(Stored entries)
* * * * * * *

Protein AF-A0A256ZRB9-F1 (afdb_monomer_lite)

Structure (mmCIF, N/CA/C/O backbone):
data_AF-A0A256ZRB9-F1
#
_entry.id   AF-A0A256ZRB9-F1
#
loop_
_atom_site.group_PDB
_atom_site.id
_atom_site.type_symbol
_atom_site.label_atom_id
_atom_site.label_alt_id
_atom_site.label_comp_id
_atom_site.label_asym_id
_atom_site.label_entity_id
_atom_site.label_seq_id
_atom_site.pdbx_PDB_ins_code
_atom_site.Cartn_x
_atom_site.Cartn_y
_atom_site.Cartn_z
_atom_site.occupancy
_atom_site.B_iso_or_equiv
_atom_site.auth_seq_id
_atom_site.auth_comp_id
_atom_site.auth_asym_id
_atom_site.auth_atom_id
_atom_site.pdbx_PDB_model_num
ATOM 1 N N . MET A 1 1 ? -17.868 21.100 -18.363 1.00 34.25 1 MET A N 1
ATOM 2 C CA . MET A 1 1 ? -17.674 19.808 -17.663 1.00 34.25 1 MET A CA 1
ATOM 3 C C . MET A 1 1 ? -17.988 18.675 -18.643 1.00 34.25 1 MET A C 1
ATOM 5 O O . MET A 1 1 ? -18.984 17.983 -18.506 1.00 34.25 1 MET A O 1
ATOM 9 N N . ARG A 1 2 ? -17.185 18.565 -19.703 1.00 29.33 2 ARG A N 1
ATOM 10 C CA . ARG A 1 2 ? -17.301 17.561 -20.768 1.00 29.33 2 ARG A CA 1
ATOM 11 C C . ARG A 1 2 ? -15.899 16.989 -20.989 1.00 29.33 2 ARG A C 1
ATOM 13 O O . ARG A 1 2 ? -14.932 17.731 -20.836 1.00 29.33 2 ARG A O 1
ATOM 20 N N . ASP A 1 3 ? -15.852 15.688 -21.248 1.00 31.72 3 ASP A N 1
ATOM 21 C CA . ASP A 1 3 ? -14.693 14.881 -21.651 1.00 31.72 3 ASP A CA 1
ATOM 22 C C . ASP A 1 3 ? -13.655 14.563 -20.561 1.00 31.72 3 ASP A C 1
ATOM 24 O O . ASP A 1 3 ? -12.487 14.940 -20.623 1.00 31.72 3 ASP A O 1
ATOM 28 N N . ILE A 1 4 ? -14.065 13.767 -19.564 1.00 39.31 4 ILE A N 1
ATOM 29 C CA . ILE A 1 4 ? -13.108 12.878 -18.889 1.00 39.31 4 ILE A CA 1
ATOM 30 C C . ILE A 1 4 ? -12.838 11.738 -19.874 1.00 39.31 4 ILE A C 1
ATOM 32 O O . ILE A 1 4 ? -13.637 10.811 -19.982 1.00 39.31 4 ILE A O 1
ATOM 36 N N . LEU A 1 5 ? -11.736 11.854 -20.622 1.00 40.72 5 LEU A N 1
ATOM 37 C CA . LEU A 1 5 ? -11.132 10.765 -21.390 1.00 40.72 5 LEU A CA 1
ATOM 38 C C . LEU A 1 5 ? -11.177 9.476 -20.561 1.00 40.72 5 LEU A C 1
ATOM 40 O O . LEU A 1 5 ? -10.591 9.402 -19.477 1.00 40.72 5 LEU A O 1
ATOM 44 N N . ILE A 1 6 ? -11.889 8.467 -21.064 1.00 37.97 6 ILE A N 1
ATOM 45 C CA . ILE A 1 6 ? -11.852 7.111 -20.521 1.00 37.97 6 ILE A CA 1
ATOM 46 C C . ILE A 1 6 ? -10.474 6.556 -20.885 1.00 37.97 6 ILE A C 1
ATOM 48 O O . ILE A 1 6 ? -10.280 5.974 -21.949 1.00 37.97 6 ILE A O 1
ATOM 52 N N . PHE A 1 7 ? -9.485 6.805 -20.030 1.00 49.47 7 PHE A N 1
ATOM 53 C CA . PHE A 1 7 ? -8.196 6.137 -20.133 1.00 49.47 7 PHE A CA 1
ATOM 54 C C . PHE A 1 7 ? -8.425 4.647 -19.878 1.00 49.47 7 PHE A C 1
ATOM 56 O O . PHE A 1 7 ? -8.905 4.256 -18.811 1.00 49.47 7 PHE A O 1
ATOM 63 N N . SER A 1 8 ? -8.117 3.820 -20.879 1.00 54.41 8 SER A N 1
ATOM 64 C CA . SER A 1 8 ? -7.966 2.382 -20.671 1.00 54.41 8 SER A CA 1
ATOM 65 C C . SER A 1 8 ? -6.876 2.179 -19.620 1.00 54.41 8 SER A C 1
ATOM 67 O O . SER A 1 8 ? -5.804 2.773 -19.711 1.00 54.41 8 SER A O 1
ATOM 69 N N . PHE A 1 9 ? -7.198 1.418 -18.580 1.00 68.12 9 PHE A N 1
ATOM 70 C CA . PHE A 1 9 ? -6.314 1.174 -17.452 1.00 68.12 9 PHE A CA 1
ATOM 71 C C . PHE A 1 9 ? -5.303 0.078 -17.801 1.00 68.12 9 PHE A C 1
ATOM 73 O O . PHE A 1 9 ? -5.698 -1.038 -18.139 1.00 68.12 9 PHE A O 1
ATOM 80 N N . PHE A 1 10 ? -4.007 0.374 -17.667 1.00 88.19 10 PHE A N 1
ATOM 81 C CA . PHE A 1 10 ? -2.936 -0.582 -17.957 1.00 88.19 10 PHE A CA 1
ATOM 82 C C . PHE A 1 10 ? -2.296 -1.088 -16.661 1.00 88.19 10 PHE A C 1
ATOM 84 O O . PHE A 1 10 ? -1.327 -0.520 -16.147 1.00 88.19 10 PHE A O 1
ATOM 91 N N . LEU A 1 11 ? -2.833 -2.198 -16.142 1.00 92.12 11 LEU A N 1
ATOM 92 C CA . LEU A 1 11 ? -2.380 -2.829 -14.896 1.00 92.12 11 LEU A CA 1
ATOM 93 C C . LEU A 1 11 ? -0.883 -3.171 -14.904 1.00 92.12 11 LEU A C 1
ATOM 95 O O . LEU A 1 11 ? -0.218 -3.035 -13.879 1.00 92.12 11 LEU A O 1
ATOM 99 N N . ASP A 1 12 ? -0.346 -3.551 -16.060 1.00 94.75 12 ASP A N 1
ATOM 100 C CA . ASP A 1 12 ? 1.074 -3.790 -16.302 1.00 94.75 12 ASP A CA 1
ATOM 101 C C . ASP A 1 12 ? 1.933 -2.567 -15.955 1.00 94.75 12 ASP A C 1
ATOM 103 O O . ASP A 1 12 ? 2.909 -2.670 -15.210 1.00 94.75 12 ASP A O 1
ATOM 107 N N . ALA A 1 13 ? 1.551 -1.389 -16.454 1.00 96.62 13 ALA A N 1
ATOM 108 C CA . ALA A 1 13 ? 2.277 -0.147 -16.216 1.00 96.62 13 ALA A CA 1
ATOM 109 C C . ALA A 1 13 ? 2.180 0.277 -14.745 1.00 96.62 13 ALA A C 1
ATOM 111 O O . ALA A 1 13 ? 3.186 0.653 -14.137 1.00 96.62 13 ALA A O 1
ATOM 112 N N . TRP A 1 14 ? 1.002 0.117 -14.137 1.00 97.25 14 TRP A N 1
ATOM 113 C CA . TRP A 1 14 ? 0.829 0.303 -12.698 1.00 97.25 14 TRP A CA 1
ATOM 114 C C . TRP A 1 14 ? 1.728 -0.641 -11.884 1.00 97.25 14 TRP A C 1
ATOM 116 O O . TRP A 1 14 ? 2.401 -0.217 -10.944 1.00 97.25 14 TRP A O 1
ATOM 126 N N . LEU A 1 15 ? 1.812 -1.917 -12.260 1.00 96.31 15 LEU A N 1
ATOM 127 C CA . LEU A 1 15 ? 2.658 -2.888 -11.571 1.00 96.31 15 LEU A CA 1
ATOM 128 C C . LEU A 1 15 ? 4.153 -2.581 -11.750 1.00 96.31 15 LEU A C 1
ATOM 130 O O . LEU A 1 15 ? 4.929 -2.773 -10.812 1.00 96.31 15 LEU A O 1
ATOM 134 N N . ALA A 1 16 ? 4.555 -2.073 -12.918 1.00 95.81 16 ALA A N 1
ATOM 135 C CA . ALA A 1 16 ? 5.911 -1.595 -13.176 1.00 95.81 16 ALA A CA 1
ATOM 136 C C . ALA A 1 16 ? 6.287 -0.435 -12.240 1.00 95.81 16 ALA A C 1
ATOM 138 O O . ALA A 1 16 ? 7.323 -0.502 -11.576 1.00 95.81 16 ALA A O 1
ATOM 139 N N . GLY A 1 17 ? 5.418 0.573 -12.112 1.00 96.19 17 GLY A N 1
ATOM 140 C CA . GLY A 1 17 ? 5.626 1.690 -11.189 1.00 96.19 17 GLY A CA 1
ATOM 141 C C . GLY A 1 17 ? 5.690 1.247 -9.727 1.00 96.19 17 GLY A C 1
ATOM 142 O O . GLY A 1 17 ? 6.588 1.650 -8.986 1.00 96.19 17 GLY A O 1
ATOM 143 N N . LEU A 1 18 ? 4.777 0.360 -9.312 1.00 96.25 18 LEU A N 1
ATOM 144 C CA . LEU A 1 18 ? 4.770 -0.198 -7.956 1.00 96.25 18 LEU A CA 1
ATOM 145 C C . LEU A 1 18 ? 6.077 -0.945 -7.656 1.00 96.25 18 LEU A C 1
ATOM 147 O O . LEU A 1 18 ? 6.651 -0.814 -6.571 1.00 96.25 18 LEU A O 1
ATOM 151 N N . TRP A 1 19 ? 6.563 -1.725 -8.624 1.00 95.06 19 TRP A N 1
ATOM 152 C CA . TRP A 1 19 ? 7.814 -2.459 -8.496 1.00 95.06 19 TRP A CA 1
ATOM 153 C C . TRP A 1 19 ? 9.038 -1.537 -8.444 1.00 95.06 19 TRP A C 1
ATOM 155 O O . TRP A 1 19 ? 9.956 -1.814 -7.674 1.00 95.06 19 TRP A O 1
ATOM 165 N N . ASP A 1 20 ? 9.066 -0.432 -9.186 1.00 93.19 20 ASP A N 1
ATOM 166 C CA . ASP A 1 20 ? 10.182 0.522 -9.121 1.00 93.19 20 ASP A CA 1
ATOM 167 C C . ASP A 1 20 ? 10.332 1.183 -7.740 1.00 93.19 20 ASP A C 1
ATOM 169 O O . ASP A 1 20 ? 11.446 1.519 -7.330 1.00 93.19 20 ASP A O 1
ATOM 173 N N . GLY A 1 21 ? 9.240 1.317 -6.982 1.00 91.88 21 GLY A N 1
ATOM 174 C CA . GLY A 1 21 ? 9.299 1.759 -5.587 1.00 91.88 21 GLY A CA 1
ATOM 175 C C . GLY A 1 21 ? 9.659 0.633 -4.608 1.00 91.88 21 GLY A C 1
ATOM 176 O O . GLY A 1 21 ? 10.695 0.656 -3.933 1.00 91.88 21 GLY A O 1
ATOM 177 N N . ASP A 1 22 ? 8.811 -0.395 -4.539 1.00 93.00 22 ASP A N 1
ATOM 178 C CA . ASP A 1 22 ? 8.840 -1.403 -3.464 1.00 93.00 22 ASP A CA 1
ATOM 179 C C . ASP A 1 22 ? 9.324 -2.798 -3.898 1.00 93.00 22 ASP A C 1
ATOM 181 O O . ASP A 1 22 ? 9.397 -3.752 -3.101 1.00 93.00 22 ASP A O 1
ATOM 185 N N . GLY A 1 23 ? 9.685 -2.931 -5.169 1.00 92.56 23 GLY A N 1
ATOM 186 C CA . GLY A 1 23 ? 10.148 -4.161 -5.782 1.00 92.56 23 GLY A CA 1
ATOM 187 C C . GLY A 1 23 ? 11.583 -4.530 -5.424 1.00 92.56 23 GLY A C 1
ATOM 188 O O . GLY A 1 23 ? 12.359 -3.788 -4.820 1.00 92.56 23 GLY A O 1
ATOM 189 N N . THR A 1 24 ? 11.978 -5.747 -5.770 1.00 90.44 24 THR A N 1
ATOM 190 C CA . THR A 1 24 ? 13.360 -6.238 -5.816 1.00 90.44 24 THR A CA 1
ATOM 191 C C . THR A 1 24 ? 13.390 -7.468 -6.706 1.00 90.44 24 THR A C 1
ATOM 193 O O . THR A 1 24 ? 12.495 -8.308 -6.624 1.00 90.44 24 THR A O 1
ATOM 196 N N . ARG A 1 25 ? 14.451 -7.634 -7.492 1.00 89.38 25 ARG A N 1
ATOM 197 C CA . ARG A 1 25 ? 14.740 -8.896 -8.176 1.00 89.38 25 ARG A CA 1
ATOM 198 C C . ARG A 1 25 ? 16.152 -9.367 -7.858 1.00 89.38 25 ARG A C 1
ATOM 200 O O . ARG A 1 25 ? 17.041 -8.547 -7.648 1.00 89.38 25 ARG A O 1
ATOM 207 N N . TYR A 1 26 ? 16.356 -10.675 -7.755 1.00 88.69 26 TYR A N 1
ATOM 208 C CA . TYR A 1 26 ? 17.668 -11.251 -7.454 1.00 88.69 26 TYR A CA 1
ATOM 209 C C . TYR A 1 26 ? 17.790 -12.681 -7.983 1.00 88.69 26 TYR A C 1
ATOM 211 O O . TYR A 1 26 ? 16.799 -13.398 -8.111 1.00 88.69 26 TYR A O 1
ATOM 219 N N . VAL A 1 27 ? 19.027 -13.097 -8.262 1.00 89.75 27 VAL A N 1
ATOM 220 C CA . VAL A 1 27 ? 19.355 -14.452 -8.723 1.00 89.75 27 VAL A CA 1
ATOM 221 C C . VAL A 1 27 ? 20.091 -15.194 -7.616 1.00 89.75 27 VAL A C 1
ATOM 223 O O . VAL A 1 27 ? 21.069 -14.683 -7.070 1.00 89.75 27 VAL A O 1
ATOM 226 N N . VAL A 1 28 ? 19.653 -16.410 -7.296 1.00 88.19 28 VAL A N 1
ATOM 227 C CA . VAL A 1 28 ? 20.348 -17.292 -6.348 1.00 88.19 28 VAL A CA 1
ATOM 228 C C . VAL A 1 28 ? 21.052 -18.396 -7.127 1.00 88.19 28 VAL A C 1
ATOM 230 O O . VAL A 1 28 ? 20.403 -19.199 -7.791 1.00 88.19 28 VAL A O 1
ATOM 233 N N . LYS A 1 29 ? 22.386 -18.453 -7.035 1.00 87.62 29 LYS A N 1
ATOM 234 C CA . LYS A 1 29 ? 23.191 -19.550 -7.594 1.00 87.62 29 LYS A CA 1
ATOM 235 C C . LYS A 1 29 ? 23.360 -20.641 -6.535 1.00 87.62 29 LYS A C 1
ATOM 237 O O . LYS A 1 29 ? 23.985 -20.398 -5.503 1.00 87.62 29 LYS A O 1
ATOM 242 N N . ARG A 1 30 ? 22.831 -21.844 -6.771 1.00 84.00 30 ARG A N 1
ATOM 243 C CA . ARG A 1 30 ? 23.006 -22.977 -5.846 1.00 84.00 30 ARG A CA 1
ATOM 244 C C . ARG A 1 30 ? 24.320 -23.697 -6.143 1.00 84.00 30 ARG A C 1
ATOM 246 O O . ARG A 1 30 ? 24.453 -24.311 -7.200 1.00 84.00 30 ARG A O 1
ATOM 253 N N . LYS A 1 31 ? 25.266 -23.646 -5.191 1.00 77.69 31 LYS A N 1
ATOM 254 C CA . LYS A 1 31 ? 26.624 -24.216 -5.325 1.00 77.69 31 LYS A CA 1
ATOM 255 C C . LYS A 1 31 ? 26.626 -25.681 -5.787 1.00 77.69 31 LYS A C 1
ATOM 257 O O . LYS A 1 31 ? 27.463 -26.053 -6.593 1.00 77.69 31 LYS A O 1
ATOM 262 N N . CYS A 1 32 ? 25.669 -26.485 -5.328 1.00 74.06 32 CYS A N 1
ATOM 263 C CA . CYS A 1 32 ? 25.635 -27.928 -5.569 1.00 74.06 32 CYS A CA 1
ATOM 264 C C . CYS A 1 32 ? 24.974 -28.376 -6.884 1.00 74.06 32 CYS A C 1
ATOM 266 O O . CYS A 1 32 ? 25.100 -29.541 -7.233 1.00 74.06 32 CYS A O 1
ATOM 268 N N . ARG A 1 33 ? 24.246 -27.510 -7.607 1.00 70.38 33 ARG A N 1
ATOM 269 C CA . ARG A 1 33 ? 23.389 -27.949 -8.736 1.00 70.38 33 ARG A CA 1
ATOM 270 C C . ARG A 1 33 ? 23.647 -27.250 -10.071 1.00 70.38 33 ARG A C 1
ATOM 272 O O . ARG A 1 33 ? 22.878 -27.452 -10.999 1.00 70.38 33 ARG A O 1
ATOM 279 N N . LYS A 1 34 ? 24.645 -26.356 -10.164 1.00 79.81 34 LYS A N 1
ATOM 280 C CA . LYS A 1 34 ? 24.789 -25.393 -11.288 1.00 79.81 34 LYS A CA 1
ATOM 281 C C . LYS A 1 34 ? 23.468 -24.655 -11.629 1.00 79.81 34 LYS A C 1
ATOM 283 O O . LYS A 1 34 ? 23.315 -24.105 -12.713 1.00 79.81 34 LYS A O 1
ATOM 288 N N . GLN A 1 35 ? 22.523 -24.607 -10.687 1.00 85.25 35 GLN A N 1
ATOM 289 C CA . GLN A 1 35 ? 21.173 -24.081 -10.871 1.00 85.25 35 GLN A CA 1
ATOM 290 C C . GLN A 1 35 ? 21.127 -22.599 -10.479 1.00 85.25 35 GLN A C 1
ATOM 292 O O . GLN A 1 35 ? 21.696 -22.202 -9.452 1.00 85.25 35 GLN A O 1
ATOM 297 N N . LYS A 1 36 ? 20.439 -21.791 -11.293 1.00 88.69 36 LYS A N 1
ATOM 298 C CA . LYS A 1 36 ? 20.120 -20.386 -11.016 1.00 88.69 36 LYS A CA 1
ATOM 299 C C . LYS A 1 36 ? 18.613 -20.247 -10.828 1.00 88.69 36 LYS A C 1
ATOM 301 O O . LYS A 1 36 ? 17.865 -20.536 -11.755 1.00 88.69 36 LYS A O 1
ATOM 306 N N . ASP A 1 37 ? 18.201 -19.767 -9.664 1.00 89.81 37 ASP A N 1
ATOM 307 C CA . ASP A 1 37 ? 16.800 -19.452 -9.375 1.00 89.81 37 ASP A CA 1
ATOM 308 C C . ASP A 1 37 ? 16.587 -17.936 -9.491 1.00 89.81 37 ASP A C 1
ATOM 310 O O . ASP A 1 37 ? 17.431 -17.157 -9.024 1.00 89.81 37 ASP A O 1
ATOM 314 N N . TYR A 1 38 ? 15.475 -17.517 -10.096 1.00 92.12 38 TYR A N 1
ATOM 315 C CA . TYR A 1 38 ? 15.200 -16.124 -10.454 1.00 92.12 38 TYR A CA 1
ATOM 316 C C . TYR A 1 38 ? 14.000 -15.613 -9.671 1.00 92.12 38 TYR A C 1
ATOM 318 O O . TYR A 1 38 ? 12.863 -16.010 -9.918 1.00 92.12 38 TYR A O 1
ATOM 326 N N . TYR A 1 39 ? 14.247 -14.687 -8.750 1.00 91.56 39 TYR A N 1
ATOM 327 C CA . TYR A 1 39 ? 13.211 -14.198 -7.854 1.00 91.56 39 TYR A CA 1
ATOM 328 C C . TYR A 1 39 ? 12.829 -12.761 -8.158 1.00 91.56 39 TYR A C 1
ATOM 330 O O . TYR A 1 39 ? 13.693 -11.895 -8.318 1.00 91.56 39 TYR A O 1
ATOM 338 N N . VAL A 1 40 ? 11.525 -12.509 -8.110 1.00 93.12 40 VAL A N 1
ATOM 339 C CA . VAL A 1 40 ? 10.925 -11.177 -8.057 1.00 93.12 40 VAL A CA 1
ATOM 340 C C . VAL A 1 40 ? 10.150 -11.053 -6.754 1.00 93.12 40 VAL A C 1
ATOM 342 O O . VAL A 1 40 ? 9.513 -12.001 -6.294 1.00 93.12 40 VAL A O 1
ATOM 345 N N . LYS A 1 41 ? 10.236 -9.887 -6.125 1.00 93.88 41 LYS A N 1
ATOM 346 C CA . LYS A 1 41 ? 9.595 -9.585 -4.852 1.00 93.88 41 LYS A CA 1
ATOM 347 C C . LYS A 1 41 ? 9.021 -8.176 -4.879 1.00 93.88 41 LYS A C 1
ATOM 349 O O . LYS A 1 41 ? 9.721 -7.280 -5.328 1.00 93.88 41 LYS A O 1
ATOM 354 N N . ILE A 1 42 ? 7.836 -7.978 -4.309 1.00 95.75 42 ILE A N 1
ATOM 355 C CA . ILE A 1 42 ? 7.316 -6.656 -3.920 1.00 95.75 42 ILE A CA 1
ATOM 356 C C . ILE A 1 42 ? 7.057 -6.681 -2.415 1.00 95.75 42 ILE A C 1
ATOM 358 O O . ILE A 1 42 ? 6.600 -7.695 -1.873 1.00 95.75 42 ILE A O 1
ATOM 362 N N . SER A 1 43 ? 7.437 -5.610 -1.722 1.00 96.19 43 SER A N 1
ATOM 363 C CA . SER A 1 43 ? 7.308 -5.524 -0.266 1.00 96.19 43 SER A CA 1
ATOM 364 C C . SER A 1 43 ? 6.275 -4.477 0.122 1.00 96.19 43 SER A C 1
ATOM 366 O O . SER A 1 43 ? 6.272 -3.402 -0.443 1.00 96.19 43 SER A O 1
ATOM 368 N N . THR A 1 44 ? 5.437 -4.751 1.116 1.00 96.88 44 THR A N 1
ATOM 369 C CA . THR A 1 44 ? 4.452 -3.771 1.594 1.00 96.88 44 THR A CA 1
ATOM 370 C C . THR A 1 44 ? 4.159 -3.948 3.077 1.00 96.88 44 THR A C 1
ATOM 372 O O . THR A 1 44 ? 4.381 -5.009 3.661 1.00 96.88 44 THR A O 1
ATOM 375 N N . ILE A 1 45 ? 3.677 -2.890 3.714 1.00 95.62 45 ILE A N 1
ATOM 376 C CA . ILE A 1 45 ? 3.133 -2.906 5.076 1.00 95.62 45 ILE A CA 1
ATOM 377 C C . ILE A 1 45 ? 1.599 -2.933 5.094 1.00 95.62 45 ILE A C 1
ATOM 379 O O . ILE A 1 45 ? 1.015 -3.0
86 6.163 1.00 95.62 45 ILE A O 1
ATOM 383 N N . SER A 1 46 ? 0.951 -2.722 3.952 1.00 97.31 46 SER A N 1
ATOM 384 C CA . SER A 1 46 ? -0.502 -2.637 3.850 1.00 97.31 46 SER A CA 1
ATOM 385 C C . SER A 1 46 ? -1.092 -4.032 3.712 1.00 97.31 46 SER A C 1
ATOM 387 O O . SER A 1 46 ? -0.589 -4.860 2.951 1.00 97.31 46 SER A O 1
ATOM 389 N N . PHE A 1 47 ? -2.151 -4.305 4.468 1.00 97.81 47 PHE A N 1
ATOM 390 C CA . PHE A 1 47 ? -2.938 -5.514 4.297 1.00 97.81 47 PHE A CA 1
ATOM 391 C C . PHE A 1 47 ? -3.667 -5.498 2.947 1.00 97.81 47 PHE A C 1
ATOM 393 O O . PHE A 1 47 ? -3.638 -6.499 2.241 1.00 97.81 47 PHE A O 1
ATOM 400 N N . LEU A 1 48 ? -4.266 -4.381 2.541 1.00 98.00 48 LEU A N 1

* * * * * * *

» **DIRECTIONS**
From the line that has "ATOM 80 N N" through the line that has "ATOM 111 O O", copy every line exactly as it appears above, and leave out all others.

» **YOUR SOLUTION**
ATOM 80 N N . PHE A 1 10 ? -4.007 0.374 -17.667 1.00 88.19 10 PHE A N 1
ATOM 81 C CA . PHE A 1 10 ? -2.936 -0.582 -17.957 1.00 88.19 10 PHE A CA 1
ATOM 82 C C . PHE A 1 10 ? -2.296 -1.088 -16.661 1.00 88.19 10 PHE A C 1
ATOM 84 O O . PHE A 1 10 ? -1.327 -0.520 -16.147 1.00 88.19 10 PHE A O 1
ATOM 91 N N . LEU A 1 11 ? -2.833 -2.198 -16.142 1.00 92.12 11 LEU A N 1
ATOM 92 C CA . LEU A 1 11 ? -2.380 -2.829 -14.896 1.00 92.12 11 LEU A CA 1
ATOM 93 C C . LEU A 1 11 ? -0.883 -3.171 -14.904 1.00 92.12 11 LEU A C 1
ATOM 95 O O . LEU A 1 11 ? -0.218 -3.035 -13.879 1.00 92.12 11 LEU A O 1
ATOM 99 N N . ASP A 1 12 ? -0.346 -3.551 -16.060 1.00 94.75 12 ASP A N 1
ATOM 100 C CA . ASP A 1 12 ? 1.074 -3.790 -16.302 1.00 94.75 12 ASP A CA 1
ATOM 101 C C . ASP A 1 12 ? 1.933 -2.567 -15.955 1.00 94.75 12 ASP A C 1
ATOM 103 O O . ASP A 1 12 ? 2.909 -2.670 -15.210 1.00 94.75 12 ASP A O 1
ATOM 107 N N . ALA A 1 13 ? 1.551 -1.389 -16.454 1.00 96.62 13 ALA A N 1
ATOM 108 C CA . ALA A 1 13 ? 2.277 -0.147 -16.216 1.00 96.62 13 ALA A CA 1
ATOM 109 C C . ALA A 1 13 ? 2.180 0.277 -14.745 1.00 96.62 13 ALA A C 1
ATOM 111 O O . ALA A 1 13 ? 3.186 0.653 -14.137 1.00 96.62 13 ALA A O 1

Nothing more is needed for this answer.